Heseltine was Shadow Industry Secretary throughout the Conservative's 1974–79 time in opposition gaining notoriety following a 1976 incident in the House of Commons during the debate on measures introduced by the Labour government to nationalise the shipbuilding and aerospace industries. In the days before television's broadcasting of proceedings in Parliament, accounts of exactly what happened vary but the most vivid image portrayed Heseltine seizing the Mace and brandishing it towards Labour left-wingers who were celebrating having won the vote and singing The Red Flag. The Speaker suspended the sitting.[26]
Member of the Cabinet
Housing
Prime Minister Margaret Thatcher appointed Heseltine to the Cabinet as Secretary of State for the Environment in 1979 following her election victory in May of that year.
He was a key figure in the sale of council houses under the Right to Buy policy the Conservatives had promised in the election campaign. In the Housing Act 1980 and subsequent acts, he had charge of the legislation. Some 6 million people were eligible; about one in three actually purchased their home. Heseltine noted that, "no single piece of legislation has enabled the transfer of so much capital wealth from the state to the people." He said that the 'right to buy' policy had two main objectives: to give people what they had wanted, and to reverse the trend of ever-increasing dominance of the State over the life of the individual. He said: "There is in this country a deeply ingrained desire for home ownership. The Government believe that this spirit should be fostered. It reflects the wishes of the people, ensures the wide spread of wealth through society, encourages a personal desire to improve and modernize one's own home, enables parents to accrue wealth for their children and stimulates the attitudes of independence and self-reliance that are the bedrock of a free society."[27]
Riots
Heseltine became the troubleshooter to deal with the explosion of violence in Britain's inner cities in the aftermath of the Brixton and Toxteth riots of 1981. As Environment Secretary he opened Britain's first Enterprise Zone at Corby in Northamptonshire. Heseltine was responsible for developing the policies that led to five bi-annual National Garden Festivals which began in 1984. He established Development Corporations that were directly appointed by the minister and overrode local authority planning controls, a controversial measure in Labour strongholds such as East London, Merseyside and North East England.[28]
Defence
Heseltine then served as Secretary of State for Defence from January 1983 in which he used his presentational skills being used to take on the Campaign for Nuclear Disarmament in the June 1983 General Election. After the incident with the Commons' Mace, Heseltine acquired the nickname Tarzan and was caricatured as such, complete with loin-cloth, in the "If" series drawn by satirical political cartoonist, Steve Bell. Heseltine has claimed never to have been bothered what people called him, although the nickname amused his wife: "It was quite fun to be married to Johnny Weissmuller".[2] During the 1980s this macho image was reinforced by the satirical ITV puppet show Spitting Image, which portrayed him as a camouflage-clad warrior reminiscent of the 1960s white British mercenary of the Congo, Col. "Mad Mike" Mike Hoare. This was after an occasion when, as Defence Secretary in Margaret Thatcher's government, he had been persuaded to wear a camouflage anorak over his suit while inspecting troops in the rain on 6 February 1985 when he deployed 1,500 police and soldiers to fence off RAF Molesworth to prevent anti-nuclear protesters from entering the cruise missile base.

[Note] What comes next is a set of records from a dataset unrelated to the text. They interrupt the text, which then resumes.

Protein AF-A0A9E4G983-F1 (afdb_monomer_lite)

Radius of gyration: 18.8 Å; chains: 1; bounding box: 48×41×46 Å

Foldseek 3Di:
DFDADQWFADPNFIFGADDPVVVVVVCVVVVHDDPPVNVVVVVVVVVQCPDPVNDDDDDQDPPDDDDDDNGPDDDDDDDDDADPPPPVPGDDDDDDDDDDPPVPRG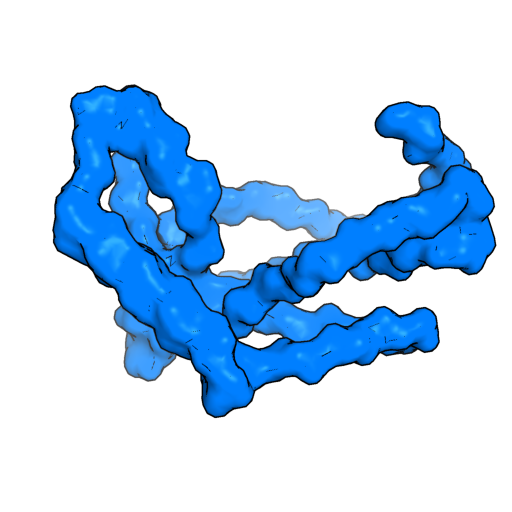DGDVSNCPPPDDDDPDDPPDDPDPPDDDDD

pLDDT: mean 84.01, std 15.25, range [31.33, 97.31]

Secondary structure (DSSP, 8-state):
-----SEEEETTEEEE---GGGHHHHHHHHT-PPPHHHHHHHHHHHHHHTSTTT-------TT------TTT------------S-GGGS-----------TTTSPP--GGGGTT-PPP----TT-----------

Sequence (136 aa):
PYKVPIFSSVDGVLSCRFIETYMPPAAKELGIDMPEDLVEAISYFQEIAARDDIKLDMLVEPGHMTFSNNFVILHARSAFEDGSNDVEIKRLFLRLWLDVDAAASRPHVPEIAVYDADSITRQEGRTPVYAGDGWS

Structure (mmCIF, N/CA/C/O backbone):
data_AF-A0A9E4G983-F1
#
_entry.id   AF-A0A9E4G983-F1
#
loop_
_atom_site.group_PDB
_atom_site.id
_atom_site.type_symbol
_atom_site.label_atom_id
_atom_site.label_alt_id
_atom_site.label_comp_id
_atom_site.label_asym_id
_atom_site.label_entity_id
_atom_site.label_seq_id
_atom_site.pdbx_PDB_ins_code
_atom_site.Cartn_x
_atom_site.Cartn_y
_atom_site.Cartn_z
_atom_site.occupancy
_atom_site.B_iso_or_equiv
_atom_site.auth_seq_id
_atom_site.auth_comp_id
_atom_site.auth_asym_id
_atom_site.auth_atom_id
_atom_site.pdbx_PDB_model_num
ATOM 1 N N . PRO A 1 1 ? -5.307 13.943 16.674 1.00 65.88 1 PRO A N 1
ATOM 2 C CA . PRO A 1 1 ? -4.781 12.770 15.934 1.00 65.88 1 PRO A CA 1
ATOM 3 C C . PRO A 1 1 ? -5.943 11.841 15.584 1.00 65.88 1 PRO A C 1
ATOM 5 O O . PRO A 1 1 ? -6.778 11.593 16.451 1.00 65.88 1 PRO A O 1
ATOM 8 N N . TYR A 1 2 ? -6.039 11.397 14.332 1.00 74.31 2 TYR A N 1
ATOM 9 C CA . TYR A 1 2 ? -7.101 10.493 13.888 1.00 74.31 2 TYR A CA 1
ATOM 10 C C . TYR A 1 2 ? -6.592 9.052 13.916 1.00 74.31 2 TYR A C 1
ATOM 12 O O . TYR A 1 2 ? -5.470 8.783 13.491 1.00 74.31 2 TYR A O 1
ATOM 20 N N . LYS A 1 3 ? -7.409 8.124 14.423 1.00 85.19 3 LYS A N 1
ATOM 21 C CA . LYS A 1 3 ? -7.154 6.690 14.254 1.00 85.19 3 LYS A CA 1
ATOM 22 C C . LYS A 1 3 ? -7.674 6.292 12.877 1.00 85.19 3 LYS A C 1
ATOM 24 O O . LYS A 1 3 ? -8.880 6.179 12.695 1.00 85.19 3 LYS A O 1
ATOM 29 N N . VAL A 1 4 ? -6.768 6.123 11.920 1.00 89.88 4 VAL A N 1
ATOM 30 C CA . VAL A 1 4 ? -7.114 5.711 10.555 1.00 89.88 4 VAL A CA 1
ATOM 31 C C . VAL A 1 4 ? -7.070 4.185 10.470 1.00 89.88 4 VAL A C 1
ATOM 33 O O . VAL A 1 4 ? -6.026 3.605 10.778 1.00 89.88 4 VAL A O 1
ATOM 36 N N . PRO A 1 5 ? -8.168 3.509 10.092 1.00 92.31 5 PRO A N 1
ATOM 37 C CA . PRO A 1 5 ? -8.169 2.059 9.986 1.00 92.31 5 PRO A CA 1
ATOM 38 C C . PRO A 1 5 ? -7.466 1.595 8.702 1.00 92.31 5 PRO A C 1
ATOM 40 O O . PRO A 1 5 ? -7.566 2.241 7.661 1.00 92.31 5 PRO A O 1
ATOM 43 N N . ILE A 1 6 ? -6.798 0.438 8.764 1.00 93.31 6 ILE A N 1
ATOM 44 C CA . ILE A 1 6 ? -6.194 -0.210 7.585 1.00 93.31 6 ILE A CA 1
ATOM 45 C C . ILE A 1 6 ? -7.288 -0.749 6.653 1.00 93.31 6 ILE A C 1
ATOM 47 O O . ILE A 1 6 ? -7.205 -0.594 5.436 1.00 93.31 6 ILE A O 1
ATOM 51 N N . PHE A 1 7 ? -8.335 -1.348 7.227 1.00 95.12 7 PHE A N 1
ATOM 52 C CA . PHE A 1 7 ? -9.487 -1.876 6.502 1.00 95.12 7 PHE A CA 1
ATOM 53 C C . PHE A 1 7 ? -10.757 -1.103 6.836 1.00 95.12 7 PHE A C 1
ATOM 55 O O . PHE A 1 7 ? -11.012 -0.762 7.989 1.00 95.12 7 PHE A O 1
ATOM 62 N N . SER A 1 8 ? -11.599 -0.905 5.832 1.00 95.38 8 SER A N 1
ATOM 63 C CA . SER A 1 8 ? -12.931 -0.334 5.979 1.00 95.38 8 SER A CA 1
ATOM 64 C C . SER A 1 8 ? -13.945 -1.210 5.266 1.00 95.38 8 SER A C 1
ATOM 66 O O . SER A 1 8 ? -13.715 -1.615 4.134 1.00 95.38 8 SER A O 1
ATOM 68 N N . SER A 1 9 ? -15.061 -1.504 5.928 1.00 96.00 9 SER A N 1
ATOM 69 C CA . SER A 1 9 ? -16.187 -2.216 5.331 1.00 96.00 9 SER A CA 1
ATOM 70 C C . SER A 1 9 ? -17.425 -1.341 5.442 1.00 96.00 9 SER A C 1
ATOM 72 O O . SER A 1 9 ? -17.888 -1.068 6.549 1.00 96.00 9 SER A O 1
ATOM 74 N N . VAL A 1 10 ? -17.926 -0.871 4.302 1.00 95.56 10 VAL A N 1
ATOM 75 C CA . VAL A 1 10 ? -19.136 -0.044 4.203 1.00 95.56 10 VAL A CA 1
ATOM 76 C C . VAL A 1 10 ? -20.039 -0.679 3.158 1.00 95.56 10 VAL A C 1
ATOM 78 O O . VAL A 1 10 ? -19.579 -1.008 2.068 1.00 95.56 10 VAL A O 1
ATOM 81 N N . ASP A 1 11 ? -21.302 -0.915 3.512 1.00 94.81 11 ASP A N 1
ATOM 82 C CA . ASP A 1 11 ? -22.305 -1.536 2.634 1.00 94.81 11 ASP A CA 1
ATOM 83 C C . ASP A 1 11 ? -21.843 -2.863 1.996 1.00 94.81 11 ASP A C 1
ATOM 85 O O . ASP A 1 11 ? -22.131 -3.169 0.840 1.00 94.81 11 ASP A O 1
ATOM 89 N N . GLY A 1 12 ? -21.087 -3.665 2.757 1.00 95.25 12 GLY A N 1
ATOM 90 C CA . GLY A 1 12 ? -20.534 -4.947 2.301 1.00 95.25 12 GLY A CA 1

In January 1986, he resigned in a bitter Cabinet dispute with Thatcher over the Westland affair. He apparently gathered up his papers and rose from his seat proclaiming, "I can no longer be a member of this Cabinet" and then marched out of the Cabinet Office. Within hours he issued a statement denouncing Thatcher's managerial style and suggesting she was a liar who lacked integrity.[29]
Heseltine later said that he regretted resigning from the Cabinet in 1986, as he subsequently often wondered if he and Nigel Lawson might have been able to persuade Thatcher to abandon the Poll Tax.[30]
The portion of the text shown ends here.